What strikes me as odd is that in the Golden Age of American Sport, very few urban stadiums were anywhere near what might be called “downtown.” While I can think of a few basketball arenas that were close to downtown, very few football and baseball stadiums were (Tiger Stadium being a notable exception). European classic soccer stadiums are almost all outside the downtown districts, usually in large public parks or residential neighborhoods.
While team owners wanted transit and decent land, the Times proceeds as if there was absolutely no good reason for stadiums to not be on expensive downtown land.
Yeah, most early stadiums and arenas were built on cheap parcels on the outskirts of town, which later got subsumed into the city. (Yankee Stadium is one classic example there.) I’m pretty sure there was at least one early baseball stadium — St. Louis Browns, maybe? — where the stadium was built out in the then-sticks so that the owner could charge fans a fee to ride on the streetcar line he owned.
League Park in Cleveland (predecessor of Municipal Stadium) is another example.
Another common option was to put the ballpark down by the river. This had the disadvantage that you might lose the first few weeks of the season due to flooding, but this possibility also kept the ground rent down. The Pittsburgh ballpark in the late 19th century was in almost exactly the same place as the modern park, but without the benefit of all those civil engineers and concrete.
I love that old photo of Crosley Field, I think it was, with the guy in a rowboat at about second base.
Part of the problem is that these articles talk as if “downtown” and “suburbs” are the only two possibilities. The thought seems to be that a city consists of downtown, surrounded by a vast expanse of single-family houses with lawns. This is very weird, considering that these articles are nearly always written by people who live in or near actual cities.
I’m just shocked that the New York Times mentioned jobs. Roger Noll and the rest of the Econ profs might want to take note.
Some casual reading might suggest to you that cities have jobs whether there is a ballpark or not.
And some reading of Noll and other “econ profs” would show that a lot of them do look at job impact (or at least income impact — I don’t know if there’s an easy way to show if the same money is being spread around to more people) and find essentially zero impact on a citywide basis. What are you talking about, Ben?

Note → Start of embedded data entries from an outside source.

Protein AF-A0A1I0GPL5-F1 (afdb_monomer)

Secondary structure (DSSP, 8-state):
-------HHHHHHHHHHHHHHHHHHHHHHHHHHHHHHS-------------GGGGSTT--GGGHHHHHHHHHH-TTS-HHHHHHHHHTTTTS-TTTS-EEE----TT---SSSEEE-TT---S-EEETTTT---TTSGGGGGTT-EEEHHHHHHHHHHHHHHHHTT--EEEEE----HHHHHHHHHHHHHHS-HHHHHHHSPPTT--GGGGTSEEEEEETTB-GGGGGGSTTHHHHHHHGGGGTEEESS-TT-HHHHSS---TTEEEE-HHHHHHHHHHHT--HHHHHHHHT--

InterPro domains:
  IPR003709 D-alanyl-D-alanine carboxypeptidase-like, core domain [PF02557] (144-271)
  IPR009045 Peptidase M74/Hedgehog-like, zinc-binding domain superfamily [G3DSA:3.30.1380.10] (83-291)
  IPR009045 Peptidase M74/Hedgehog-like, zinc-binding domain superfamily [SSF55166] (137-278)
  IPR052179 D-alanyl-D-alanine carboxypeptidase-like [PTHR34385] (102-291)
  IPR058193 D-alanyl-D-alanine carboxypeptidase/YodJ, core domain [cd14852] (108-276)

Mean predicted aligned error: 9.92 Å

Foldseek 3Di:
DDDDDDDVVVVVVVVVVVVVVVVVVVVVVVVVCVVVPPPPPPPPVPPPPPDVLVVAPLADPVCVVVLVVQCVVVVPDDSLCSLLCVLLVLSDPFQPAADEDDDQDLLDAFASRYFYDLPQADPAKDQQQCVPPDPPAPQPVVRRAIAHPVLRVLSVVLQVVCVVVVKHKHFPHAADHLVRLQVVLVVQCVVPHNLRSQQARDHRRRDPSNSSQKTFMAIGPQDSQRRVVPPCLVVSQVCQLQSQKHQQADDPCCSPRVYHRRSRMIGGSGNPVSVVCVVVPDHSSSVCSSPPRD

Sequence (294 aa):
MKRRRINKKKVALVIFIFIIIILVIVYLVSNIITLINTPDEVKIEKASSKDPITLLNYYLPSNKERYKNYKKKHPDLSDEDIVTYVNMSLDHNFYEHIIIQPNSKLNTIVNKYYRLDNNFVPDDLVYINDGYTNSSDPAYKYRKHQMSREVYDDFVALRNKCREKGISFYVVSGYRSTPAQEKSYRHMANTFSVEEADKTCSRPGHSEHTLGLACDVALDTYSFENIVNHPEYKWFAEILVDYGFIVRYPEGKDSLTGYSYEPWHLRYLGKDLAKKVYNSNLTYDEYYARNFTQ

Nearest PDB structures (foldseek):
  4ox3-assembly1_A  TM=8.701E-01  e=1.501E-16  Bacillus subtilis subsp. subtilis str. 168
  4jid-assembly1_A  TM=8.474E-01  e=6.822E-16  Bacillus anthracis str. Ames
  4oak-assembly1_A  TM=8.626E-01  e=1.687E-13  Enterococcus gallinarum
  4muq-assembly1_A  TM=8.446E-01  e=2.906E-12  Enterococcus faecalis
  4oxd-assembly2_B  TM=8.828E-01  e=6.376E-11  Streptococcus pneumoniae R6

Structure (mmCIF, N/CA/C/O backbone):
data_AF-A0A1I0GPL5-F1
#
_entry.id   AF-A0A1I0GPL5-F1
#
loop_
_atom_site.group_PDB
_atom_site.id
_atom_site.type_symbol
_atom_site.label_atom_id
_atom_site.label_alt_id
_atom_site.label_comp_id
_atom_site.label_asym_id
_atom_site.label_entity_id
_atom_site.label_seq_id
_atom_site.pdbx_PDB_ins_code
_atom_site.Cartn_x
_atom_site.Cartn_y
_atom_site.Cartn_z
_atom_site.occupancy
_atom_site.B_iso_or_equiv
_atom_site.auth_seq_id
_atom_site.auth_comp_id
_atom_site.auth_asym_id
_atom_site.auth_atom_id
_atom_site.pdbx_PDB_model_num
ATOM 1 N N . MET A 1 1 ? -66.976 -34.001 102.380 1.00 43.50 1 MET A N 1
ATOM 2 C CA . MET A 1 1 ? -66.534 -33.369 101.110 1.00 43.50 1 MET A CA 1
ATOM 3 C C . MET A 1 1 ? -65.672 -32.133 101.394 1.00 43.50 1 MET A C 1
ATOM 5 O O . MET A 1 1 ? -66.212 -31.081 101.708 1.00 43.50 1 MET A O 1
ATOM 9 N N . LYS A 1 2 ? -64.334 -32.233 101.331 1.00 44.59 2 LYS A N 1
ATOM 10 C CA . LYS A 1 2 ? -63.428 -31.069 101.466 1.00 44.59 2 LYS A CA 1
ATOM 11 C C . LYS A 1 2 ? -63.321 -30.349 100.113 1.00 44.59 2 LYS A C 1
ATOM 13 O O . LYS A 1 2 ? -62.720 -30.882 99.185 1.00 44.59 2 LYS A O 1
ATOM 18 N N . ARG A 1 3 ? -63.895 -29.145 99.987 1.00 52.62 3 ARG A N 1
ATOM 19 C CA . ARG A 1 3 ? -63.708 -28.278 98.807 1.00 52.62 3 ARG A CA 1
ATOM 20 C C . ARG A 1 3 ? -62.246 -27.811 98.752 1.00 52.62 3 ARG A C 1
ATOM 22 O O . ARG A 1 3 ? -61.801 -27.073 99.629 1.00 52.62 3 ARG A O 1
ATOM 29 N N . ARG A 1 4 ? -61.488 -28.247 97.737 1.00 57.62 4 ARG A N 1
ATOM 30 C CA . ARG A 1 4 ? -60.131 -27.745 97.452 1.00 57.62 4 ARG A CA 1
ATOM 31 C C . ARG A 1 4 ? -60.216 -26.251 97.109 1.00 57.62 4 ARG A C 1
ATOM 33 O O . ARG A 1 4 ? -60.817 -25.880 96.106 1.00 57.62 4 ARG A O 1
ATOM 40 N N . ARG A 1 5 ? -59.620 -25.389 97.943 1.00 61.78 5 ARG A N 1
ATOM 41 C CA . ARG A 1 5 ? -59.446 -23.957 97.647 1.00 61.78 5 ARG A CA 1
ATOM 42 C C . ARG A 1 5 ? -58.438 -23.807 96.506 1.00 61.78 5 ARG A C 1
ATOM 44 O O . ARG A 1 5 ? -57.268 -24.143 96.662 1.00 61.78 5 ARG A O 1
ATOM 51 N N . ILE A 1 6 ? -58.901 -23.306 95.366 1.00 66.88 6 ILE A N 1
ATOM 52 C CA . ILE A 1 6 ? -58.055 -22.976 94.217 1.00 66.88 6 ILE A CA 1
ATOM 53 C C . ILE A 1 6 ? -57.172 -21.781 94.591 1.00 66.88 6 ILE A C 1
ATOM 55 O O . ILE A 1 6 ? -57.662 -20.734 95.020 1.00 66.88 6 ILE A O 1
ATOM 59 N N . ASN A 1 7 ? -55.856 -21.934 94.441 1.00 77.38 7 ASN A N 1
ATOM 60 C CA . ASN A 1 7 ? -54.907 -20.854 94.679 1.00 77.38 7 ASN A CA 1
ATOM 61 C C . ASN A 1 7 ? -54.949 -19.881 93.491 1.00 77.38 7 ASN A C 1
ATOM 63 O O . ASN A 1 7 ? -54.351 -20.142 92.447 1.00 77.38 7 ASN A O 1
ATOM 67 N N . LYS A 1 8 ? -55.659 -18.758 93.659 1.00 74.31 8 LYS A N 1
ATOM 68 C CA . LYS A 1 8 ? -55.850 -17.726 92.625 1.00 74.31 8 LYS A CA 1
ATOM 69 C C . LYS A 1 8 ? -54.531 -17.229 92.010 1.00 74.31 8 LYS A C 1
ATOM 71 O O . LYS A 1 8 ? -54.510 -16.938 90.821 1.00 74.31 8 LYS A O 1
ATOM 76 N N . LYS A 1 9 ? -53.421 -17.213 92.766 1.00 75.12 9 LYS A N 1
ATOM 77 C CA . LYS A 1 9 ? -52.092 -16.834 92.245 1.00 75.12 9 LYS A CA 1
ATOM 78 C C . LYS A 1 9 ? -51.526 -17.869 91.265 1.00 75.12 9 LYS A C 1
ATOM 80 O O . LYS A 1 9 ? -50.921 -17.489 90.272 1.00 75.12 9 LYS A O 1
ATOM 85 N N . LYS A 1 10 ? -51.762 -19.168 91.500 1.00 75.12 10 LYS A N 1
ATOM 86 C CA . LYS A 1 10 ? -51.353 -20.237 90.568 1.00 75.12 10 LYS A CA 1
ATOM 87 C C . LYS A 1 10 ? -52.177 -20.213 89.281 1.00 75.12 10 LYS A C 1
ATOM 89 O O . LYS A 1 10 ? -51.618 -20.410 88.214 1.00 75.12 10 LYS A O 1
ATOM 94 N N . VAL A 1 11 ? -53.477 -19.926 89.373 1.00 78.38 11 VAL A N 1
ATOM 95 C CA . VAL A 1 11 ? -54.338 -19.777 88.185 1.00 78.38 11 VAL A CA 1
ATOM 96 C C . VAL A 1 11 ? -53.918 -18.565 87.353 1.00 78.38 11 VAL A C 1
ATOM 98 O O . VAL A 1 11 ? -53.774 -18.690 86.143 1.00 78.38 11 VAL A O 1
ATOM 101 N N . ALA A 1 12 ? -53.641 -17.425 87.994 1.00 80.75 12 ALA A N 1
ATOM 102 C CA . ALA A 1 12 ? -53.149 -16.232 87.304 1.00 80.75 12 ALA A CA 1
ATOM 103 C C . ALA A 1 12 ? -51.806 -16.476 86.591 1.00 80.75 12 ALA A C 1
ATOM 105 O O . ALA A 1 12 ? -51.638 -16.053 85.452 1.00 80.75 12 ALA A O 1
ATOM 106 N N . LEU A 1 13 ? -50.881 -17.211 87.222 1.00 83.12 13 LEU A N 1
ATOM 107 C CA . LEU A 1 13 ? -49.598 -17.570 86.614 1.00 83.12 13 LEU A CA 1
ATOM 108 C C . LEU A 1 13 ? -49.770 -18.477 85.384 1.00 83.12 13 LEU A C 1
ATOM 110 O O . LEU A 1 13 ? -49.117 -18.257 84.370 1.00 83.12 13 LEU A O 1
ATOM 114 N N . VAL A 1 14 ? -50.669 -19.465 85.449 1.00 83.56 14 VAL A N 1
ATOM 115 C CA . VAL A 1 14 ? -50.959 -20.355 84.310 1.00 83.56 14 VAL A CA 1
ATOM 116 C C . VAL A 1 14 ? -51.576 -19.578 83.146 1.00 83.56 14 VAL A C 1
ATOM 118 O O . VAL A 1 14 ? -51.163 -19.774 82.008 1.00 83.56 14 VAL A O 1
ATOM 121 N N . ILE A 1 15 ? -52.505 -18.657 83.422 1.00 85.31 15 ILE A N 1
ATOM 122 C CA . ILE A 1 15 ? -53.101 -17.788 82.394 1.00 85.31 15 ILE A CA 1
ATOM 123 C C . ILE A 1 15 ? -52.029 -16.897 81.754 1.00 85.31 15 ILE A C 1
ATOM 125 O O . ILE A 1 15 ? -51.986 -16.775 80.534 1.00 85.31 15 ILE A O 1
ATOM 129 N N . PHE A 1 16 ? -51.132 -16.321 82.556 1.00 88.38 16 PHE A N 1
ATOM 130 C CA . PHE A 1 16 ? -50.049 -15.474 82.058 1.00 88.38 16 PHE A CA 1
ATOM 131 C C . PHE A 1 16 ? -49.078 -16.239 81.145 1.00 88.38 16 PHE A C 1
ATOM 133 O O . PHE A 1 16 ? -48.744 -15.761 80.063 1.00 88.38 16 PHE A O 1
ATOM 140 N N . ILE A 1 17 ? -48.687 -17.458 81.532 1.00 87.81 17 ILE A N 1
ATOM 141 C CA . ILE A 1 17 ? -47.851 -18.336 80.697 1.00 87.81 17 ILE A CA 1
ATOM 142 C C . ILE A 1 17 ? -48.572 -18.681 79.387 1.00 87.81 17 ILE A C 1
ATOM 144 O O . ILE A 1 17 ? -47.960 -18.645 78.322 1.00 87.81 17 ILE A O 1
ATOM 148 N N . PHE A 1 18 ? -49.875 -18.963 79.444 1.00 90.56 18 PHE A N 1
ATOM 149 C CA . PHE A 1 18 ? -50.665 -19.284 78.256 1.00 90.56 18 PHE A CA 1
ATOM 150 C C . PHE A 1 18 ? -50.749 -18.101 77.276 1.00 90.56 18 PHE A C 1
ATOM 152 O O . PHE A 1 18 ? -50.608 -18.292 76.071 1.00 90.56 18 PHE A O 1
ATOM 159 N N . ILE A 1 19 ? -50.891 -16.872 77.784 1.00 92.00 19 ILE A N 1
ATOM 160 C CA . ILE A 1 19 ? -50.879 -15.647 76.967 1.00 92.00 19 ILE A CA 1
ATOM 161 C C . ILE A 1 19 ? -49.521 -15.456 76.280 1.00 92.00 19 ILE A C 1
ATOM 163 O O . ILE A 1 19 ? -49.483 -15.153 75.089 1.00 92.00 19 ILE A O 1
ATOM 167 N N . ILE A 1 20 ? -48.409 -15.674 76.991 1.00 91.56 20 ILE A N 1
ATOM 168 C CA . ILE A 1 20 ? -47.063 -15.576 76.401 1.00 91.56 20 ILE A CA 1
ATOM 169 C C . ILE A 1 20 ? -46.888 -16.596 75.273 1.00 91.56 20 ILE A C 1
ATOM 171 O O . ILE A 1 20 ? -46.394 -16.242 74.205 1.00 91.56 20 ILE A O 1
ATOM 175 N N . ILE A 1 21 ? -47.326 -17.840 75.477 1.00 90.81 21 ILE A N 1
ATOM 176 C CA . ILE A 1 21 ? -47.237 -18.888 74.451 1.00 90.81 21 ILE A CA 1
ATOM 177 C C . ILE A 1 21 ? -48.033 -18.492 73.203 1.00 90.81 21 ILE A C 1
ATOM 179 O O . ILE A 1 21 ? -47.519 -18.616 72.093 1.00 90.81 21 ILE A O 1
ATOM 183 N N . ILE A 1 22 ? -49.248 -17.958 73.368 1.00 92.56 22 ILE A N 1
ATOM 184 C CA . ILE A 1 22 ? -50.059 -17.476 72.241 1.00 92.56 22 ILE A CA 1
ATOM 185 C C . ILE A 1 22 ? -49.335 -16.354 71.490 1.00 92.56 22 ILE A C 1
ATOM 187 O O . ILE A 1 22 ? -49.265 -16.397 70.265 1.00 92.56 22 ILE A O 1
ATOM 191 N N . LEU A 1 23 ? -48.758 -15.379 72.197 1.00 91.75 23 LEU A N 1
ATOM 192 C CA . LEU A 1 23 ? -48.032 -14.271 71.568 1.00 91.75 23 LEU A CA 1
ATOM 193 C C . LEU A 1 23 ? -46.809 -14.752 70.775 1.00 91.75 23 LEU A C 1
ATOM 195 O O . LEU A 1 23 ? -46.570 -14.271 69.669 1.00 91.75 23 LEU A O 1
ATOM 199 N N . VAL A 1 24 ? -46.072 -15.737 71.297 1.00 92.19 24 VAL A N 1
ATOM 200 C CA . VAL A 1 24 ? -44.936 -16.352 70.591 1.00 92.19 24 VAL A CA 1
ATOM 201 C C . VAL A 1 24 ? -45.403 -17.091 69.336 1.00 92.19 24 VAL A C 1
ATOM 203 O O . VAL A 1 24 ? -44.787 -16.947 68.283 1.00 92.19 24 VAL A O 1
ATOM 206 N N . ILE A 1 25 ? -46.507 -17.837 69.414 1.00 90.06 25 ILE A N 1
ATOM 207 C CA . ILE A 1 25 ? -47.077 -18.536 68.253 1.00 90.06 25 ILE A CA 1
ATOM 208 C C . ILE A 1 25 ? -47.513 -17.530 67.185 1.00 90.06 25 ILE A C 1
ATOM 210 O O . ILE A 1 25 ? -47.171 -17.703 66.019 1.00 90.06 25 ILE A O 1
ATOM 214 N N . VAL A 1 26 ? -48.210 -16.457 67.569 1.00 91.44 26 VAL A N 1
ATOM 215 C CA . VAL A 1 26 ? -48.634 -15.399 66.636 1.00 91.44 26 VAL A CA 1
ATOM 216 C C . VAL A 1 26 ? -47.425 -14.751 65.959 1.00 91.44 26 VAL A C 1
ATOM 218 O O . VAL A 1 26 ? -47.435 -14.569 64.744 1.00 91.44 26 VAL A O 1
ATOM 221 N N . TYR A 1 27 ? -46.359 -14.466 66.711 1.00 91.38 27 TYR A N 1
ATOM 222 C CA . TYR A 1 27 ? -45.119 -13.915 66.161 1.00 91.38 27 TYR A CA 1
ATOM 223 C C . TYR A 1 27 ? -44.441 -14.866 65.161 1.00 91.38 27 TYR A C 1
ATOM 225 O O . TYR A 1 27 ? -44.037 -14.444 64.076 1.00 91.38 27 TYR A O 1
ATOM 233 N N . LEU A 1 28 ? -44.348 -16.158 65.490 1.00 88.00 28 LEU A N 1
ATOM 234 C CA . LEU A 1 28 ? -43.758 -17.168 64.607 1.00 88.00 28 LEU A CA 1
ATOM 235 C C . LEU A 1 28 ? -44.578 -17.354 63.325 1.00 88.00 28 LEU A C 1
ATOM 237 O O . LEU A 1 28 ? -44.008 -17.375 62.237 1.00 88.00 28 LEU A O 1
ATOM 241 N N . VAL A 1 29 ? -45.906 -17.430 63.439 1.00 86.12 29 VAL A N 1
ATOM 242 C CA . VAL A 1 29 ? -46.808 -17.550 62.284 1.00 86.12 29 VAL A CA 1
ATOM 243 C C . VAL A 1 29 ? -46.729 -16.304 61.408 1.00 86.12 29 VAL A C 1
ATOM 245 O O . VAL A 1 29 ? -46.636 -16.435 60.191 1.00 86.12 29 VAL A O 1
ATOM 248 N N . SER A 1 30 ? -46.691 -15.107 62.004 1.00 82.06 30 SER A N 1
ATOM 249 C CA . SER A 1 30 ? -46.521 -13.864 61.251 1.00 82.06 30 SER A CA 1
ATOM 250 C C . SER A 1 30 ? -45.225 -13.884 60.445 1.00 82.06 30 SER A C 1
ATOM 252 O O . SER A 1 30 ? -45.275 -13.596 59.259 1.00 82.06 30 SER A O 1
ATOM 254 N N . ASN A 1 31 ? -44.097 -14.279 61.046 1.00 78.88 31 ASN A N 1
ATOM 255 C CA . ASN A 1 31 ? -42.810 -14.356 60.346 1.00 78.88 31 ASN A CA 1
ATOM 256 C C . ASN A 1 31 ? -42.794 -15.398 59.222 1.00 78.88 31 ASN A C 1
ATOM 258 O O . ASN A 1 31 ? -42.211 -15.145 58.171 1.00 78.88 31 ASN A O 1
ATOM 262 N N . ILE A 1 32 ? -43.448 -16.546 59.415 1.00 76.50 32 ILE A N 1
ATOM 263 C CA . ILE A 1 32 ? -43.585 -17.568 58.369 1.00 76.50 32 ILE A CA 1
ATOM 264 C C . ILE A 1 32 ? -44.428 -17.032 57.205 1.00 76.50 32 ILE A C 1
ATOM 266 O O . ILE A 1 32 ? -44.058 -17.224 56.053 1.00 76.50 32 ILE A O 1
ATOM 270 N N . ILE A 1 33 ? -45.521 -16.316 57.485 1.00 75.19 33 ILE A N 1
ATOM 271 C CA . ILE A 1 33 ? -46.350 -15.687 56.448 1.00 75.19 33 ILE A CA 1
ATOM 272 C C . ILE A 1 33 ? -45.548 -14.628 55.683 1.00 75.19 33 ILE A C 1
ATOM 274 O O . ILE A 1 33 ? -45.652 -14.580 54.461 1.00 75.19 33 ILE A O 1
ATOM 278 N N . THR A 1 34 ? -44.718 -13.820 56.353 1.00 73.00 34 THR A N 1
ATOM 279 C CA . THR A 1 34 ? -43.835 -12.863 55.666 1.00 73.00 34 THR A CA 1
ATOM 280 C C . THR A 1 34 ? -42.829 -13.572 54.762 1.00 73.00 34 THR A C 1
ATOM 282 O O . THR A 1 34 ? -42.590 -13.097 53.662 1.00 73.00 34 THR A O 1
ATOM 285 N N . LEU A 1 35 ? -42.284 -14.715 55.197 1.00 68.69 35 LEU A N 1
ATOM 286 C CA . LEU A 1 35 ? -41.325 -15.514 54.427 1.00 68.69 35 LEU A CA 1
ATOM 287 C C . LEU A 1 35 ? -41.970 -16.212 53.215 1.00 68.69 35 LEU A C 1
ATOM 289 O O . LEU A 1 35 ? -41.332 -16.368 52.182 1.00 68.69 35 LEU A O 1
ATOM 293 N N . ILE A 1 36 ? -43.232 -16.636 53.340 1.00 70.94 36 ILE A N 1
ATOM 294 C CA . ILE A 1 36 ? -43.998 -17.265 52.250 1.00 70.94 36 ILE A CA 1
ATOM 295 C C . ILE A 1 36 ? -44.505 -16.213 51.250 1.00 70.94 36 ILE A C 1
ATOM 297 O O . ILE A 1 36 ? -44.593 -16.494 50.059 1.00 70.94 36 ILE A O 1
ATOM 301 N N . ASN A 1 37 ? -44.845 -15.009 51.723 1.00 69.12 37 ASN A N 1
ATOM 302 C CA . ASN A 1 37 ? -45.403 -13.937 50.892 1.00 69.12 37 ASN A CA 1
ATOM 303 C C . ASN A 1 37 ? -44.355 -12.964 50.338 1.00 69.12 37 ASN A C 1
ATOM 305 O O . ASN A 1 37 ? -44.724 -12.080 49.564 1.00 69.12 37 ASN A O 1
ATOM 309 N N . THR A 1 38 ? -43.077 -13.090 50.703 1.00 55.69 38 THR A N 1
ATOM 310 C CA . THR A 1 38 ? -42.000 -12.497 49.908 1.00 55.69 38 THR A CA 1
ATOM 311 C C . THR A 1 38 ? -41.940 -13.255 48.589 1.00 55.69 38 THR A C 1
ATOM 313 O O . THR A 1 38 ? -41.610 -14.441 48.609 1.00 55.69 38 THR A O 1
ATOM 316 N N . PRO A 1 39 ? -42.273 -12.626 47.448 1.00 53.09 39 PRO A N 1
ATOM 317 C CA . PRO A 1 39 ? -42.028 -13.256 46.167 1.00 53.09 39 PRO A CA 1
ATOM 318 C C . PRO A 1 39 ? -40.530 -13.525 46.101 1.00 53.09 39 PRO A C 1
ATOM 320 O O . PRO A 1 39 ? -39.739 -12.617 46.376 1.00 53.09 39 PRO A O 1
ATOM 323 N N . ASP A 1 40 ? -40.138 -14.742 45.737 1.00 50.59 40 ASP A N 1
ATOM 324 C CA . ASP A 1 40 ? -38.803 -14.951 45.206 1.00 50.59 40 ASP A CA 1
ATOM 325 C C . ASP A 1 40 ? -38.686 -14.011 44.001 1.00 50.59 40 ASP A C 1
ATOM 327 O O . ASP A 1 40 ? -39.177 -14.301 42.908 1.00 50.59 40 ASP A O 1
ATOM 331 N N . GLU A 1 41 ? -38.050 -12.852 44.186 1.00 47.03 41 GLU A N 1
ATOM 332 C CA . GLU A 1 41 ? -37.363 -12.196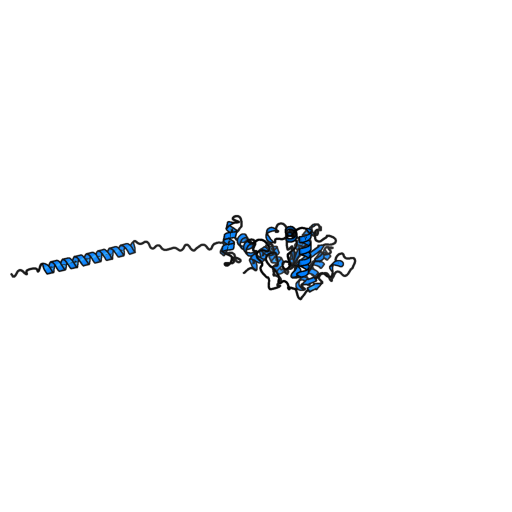 43.089 1.00 47.03 41 GLU A CA 1
ATOM 333 C C . GLU A 1 41 ? -36.260 -13.166 42.676 1.00 47.03 41 GLU A C 1
ATOM 335 O O . GLU A 1 41 ? -35.092 -13.046 43.049 1.00 47.03 41 GLU A O 1
ATOM 340 N N . VAL A 1 42 ? -36.646 -14.161 41.879 1.00 41.81 42 VAL A N 1
ATOM 341 C CA . VAL A 1 42 ? -35.744 -14.777 40.932 1.00 41.81 42 VAL A CA 1
ATOM 342 C C . VAL A 1 42 ? -35.277 -13.607 40.085 1.00 41.81 42 VAL A C 1
ATOM 344 O O . VAL A 1 42 ? -35.946 -13.181 39.142 1.00 41.81 42 VAL A O 1
ATOM 347 N N . LYS A 1 43 ? -34.127 -13.042 40.460 1.00 42.78 43 LYS A N 1
ATOM 348 C CA . LYS A 1 43 ? -33.283 -12.298 39.543 1.00 42.78 43 LYS A CA 1
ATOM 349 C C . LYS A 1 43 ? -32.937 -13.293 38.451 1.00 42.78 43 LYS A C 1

To pick nits, I’m not sure you can claim stadiums cause no economic development but spark gentrification. The two are kind of a description of the same thing, just with different connotations.
In general, stadiums follow economic development/gentrification, not create it. This makes sense–sports teams want to sell tickets to rich people. To do so they want to put their stadium in places that are easy for rich people to get to. If your stadium 10 minutes from someone’s office they are certainly more likely to attend a game, but also more likely to buy a condo there.
There are a few stadiums that didn’t follow development/gentrification. For example, the original of the current era, Camden Yards. It certainly hasn’t created much either.
“To pick nits, I’m not sure you can claim stadiums cause no economic development but spark gentrification.”
They can *shift* economic development. That’s often sufficient to cause gentrification, at least in a specific area. But otherwise we’re in agreement here on the rest.